2017 · Andrey Zvyagintsev
A reading · through the lens of theory
Zvyagintsev builds *Loveless* around a structural refusal: Alyosha's disappearance, which in a genre film would detonate sensory-motor urgency, instead occasions what Deleuze calls opsigns & sonsigns — pure optical-sound situations from which no action flows and no transformation results. The search is present, methodical, but the parents emerge from it exactly as they entered it; what the film keeps offering instead are refrain images — frost-laced trees in tight lateral compositions, appearing at the opening and closing — that function not as narrative punctuation but as pure perceptual events, beautiful and blankly inert. This is the logic of the time-image: Zhenya and Boris are seers rather than agents, condemned to witness their own incapacity without the sensory-motor resources to escape it.
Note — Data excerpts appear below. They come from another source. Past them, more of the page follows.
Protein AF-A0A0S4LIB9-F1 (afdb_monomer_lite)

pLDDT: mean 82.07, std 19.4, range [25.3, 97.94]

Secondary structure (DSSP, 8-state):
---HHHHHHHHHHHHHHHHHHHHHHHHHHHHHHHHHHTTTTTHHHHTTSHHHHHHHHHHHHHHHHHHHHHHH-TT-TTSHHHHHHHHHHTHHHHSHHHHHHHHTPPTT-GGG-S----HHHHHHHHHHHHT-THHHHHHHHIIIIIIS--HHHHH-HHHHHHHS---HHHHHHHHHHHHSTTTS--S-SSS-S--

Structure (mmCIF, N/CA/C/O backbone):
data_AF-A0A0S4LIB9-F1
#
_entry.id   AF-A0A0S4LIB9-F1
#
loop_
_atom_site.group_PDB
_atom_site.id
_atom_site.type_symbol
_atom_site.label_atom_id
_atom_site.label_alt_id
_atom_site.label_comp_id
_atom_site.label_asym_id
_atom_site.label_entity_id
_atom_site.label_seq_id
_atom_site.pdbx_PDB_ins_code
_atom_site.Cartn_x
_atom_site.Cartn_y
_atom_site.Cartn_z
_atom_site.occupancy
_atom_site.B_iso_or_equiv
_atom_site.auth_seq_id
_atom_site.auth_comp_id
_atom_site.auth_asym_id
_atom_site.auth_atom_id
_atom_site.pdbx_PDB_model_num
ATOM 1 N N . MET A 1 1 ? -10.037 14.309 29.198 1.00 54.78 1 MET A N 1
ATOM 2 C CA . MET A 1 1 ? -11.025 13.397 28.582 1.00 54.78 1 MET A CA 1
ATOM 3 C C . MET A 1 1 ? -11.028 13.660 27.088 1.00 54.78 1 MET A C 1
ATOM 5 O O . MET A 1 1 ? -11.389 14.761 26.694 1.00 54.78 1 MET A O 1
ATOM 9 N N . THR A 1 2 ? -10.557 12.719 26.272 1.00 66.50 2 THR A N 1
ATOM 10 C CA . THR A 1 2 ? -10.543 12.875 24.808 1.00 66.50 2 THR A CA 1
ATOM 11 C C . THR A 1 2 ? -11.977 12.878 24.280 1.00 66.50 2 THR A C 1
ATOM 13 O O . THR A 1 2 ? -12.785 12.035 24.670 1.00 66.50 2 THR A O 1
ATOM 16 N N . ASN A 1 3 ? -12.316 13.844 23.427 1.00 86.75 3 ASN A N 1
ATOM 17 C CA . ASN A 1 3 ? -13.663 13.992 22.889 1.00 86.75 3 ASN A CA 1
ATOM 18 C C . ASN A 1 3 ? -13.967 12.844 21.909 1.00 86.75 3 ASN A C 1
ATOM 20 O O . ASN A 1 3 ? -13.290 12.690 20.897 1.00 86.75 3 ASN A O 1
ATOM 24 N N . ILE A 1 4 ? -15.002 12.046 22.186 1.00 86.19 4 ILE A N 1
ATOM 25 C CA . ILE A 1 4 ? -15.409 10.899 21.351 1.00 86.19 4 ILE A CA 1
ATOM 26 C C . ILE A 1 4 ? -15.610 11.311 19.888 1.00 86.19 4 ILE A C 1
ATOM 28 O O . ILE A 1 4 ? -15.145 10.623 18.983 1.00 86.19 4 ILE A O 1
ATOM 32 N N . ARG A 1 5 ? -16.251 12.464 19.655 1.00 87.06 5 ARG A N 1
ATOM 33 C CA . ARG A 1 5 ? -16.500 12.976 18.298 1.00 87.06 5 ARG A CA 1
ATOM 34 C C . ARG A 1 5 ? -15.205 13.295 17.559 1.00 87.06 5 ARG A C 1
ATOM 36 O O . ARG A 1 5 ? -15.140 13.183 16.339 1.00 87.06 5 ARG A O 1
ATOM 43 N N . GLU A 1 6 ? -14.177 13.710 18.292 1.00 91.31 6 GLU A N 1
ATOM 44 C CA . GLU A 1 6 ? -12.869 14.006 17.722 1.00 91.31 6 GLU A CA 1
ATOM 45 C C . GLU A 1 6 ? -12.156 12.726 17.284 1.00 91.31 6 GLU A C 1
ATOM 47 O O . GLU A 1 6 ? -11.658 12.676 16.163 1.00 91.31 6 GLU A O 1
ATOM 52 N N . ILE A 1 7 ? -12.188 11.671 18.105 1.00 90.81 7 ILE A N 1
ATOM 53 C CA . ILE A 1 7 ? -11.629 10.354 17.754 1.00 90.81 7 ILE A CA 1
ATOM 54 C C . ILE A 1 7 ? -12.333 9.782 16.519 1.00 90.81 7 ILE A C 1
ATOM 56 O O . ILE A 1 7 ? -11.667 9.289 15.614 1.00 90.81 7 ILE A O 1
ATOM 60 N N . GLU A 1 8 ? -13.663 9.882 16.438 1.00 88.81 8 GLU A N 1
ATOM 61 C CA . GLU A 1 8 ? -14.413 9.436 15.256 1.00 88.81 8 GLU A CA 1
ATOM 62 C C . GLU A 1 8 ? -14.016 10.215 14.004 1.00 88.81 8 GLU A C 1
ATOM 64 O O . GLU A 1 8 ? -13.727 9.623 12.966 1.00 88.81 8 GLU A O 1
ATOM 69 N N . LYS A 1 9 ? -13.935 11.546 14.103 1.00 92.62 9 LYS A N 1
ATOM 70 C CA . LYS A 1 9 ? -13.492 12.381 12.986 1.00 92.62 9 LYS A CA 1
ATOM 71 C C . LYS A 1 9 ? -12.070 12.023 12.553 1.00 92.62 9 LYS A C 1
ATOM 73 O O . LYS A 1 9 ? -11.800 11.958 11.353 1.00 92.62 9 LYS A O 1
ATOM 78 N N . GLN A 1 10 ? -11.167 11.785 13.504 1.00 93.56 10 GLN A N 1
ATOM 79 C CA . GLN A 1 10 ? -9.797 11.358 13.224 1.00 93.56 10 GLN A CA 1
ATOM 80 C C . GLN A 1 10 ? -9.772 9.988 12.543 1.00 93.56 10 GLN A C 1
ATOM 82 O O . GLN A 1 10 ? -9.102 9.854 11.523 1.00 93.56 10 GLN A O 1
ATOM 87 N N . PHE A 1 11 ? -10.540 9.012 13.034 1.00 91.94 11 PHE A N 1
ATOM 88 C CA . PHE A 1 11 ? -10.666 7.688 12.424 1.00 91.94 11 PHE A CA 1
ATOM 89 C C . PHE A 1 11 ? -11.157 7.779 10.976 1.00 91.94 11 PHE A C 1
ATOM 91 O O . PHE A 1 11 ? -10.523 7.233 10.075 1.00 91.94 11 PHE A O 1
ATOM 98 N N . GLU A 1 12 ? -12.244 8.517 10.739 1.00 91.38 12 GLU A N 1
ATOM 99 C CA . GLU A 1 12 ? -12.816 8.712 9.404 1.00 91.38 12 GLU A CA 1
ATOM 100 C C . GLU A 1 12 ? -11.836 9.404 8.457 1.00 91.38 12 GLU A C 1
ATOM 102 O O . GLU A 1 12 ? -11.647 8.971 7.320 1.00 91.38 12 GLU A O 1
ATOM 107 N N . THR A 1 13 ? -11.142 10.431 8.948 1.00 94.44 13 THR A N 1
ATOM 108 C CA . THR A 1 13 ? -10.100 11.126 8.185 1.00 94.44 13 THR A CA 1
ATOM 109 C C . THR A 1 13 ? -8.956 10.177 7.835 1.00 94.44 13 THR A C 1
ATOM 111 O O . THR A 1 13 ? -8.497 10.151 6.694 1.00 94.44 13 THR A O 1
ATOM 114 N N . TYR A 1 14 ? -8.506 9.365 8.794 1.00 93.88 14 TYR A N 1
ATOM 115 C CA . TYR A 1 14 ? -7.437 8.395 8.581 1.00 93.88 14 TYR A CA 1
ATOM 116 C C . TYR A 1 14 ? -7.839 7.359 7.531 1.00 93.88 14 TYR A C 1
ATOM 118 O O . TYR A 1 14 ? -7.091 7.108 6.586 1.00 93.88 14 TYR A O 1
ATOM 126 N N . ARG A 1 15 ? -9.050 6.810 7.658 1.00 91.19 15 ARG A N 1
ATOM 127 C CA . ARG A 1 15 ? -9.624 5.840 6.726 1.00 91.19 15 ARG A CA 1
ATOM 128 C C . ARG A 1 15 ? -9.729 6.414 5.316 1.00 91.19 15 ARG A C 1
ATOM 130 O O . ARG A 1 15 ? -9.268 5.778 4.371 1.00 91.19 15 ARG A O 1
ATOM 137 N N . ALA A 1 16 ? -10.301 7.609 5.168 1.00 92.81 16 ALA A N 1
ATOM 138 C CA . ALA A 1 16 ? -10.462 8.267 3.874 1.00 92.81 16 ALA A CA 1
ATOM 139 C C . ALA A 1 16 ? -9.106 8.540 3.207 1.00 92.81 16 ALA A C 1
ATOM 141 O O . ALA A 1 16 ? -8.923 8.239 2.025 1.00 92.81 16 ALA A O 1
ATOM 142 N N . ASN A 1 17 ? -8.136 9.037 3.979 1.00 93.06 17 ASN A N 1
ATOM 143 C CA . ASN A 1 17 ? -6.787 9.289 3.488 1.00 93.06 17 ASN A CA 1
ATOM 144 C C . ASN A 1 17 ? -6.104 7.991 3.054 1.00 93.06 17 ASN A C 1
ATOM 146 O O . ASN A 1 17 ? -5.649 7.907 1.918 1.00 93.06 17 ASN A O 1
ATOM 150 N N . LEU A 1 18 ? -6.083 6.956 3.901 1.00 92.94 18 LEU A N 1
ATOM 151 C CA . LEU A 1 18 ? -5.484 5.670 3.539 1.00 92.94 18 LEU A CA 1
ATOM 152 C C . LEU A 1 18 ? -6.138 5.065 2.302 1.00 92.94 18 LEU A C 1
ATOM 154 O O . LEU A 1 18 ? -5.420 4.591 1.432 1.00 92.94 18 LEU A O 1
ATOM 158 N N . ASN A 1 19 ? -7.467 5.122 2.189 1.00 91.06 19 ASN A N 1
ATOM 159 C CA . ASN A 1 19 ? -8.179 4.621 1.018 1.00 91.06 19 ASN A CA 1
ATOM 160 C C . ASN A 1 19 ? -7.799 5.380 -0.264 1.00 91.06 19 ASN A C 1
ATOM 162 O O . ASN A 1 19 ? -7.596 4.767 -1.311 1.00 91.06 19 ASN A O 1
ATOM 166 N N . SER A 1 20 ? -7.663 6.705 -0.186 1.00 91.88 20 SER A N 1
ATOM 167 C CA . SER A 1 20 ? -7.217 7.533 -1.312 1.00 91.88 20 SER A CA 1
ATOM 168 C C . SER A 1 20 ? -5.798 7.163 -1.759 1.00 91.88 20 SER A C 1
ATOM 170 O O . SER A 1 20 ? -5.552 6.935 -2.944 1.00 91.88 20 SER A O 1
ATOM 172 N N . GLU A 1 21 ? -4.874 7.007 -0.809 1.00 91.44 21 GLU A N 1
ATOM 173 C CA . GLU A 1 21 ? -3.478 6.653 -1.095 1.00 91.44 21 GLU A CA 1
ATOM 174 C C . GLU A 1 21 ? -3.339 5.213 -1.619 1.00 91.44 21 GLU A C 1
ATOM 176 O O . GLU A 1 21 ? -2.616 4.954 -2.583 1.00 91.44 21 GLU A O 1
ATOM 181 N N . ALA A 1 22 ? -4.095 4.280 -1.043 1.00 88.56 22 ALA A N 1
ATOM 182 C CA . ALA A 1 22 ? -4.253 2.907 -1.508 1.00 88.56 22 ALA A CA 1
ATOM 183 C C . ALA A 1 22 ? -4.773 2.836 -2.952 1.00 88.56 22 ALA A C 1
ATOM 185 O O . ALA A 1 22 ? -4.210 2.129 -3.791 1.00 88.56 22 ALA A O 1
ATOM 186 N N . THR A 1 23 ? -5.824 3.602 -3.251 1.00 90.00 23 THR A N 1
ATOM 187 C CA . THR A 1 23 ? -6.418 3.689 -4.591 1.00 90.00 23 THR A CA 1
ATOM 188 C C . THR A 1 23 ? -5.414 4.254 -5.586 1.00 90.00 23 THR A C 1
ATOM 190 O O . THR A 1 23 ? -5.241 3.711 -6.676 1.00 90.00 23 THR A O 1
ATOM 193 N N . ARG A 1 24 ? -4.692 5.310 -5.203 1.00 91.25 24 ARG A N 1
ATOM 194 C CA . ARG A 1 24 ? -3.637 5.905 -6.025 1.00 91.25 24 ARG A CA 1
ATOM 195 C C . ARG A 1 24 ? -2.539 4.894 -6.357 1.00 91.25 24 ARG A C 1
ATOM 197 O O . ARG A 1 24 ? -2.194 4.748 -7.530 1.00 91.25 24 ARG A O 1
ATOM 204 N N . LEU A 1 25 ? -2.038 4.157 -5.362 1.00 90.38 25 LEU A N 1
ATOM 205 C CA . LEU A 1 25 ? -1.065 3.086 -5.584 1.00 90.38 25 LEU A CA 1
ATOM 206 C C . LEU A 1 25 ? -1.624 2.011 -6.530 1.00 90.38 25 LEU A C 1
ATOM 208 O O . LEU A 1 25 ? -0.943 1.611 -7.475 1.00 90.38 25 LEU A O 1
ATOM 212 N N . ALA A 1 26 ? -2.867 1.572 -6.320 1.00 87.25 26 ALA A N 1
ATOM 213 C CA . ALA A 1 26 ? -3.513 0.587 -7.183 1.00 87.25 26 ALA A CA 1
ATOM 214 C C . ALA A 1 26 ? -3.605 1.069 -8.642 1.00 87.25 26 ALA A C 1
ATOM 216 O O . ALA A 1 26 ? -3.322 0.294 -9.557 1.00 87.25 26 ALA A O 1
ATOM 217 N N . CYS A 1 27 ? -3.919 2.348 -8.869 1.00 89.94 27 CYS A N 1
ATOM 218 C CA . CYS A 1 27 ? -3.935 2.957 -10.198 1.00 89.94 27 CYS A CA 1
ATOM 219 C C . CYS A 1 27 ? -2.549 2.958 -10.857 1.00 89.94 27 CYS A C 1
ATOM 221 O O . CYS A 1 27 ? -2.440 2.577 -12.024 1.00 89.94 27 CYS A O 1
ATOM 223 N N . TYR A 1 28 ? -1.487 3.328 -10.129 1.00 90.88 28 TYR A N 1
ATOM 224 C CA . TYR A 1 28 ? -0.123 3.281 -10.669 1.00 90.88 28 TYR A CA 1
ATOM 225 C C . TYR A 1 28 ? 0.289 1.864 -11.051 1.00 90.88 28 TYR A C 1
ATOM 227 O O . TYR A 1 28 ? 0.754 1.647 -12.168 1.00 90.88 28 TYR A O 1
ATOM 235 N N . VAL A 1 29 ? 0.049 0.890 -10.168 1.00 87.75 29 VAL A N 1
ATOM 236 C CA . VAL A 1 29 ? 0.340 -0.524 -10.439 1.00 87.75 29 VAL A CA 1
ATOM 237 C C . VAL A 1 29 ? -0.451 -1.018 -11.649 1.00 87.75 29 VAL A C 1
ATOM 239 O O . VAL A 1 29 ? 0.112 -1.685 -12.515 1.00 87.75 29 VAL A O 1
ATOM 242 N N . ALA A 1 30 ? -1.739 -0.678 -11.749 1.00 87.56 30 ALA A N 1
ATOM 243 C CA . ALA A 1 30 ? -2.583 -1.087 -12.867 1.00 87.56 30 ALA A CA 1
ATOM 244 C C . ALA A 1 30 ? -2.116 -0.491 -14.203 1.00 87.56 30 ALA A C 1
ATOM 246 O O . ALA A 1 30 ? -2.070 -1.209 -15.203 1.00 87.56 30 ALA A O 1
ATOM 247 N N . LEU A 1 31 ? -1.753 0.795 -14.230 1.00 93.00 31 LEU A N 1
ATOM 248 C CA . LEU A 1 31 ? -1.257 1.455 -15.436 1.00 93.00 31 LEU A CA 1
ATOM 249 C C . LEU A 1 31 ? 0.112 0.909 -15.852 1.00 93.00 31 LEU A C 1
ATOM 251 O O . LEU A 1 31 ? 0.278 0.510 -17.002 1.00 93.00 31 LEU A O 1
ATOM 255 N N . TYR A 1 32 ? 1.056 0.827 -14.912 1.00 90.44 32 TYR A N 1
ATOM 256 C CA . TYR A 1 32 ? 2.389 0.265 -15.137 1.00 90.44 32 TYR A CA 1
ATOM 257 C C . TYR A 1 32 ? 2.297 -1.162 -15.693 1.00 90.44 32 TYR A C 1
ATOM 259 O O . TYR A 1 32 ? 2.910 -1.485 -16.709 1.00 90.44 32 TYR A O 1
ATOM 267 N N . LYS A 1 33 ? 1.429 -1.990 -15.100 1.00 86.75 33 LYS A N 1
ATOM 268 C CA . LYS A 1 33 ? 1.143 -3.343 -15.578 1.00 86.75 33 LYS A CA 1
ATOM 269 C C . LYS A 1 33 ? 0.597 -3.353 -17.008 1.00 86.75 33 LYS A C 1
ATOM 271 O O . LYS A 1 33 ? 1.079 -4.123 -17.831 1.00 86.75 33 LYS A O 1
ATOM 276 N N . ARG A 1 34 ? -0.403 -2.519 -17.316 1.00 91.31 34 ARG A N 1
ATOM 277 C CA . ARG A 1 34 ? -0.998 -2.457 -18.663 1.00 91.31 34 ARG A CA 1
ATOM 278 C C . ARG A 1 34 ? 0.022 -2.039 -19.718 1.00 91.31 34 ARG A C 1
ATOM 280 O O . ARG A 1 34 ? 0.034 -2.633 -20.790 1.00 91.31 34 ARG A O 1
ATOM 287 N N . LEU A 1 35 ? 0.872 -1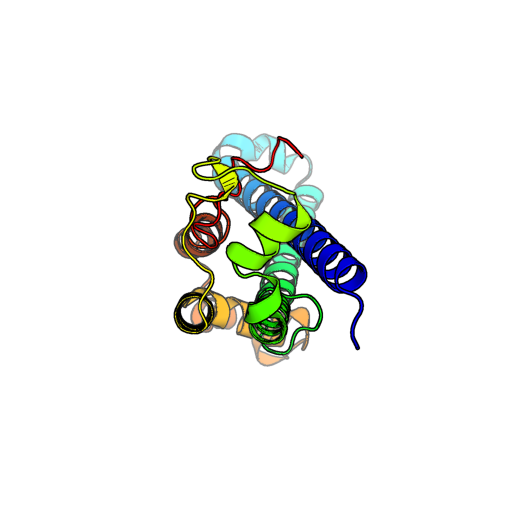.056 -19.415 1.00 91.69 35 LEU A N 1
ATOM 288 C CA . LEU A 1 35 ? 1.952 -0.631 -20.311 1.00 91.69 35 LEU A CA 1
ATOM 289 C C . LEU A 1 35 ? 2.951 -1.765 -20.557 1.00 91.69 35 LEU A C 1
ATOM 291 O O . LEU A 1 35 ? 3.347 -1.990 -21.696 1.00 91.69 35 LEU A O 1
ATOM 295 N N . TYR A 1 36 ? 3.309 -2.511 -19.511 1.00 88.94 36 TYR A N 1
ATOM 296 C CA . TYR A 1 36 ? 4.219 -3.645 -19.628 1.00 88.94 36 TYR A CA 1
ATOM 297 C C . TYR A 1 36 ? 3.622 -4.798 -20.452 1.00 88.94 36 TYR A C 1
ATOM 299 O O . TYR A 1 36 ? 4.251 -5.268 -21.396 1.00 88.94 36 TYR A O 1
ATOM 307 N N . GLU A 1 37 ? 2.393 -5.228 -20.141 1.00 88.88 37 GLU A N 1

Krichman's camera makes the film's spaces equally diagnostic: the family apartment — stripped of objects, of colour, of any trace of lived warmth — becomes a series of any-space-whatever, rooms disconnected from social continuity, each lateral reframe widening the void between two people who have ceased to see each other. That formal grammar descends directly from Antonioni and Rotunno's lateral tracking through EUR-district Milan in *La Notte* (1961), where modernist architecture externalises rather than merely houses a couple's estrangement; Zvyagintsev honours the debt precisely, so that when he returns to those frost-laced trees at the film's close — Alyosha found, no warmth restored — the landscape has become indistinguishable from the moral condition it was always anatomising.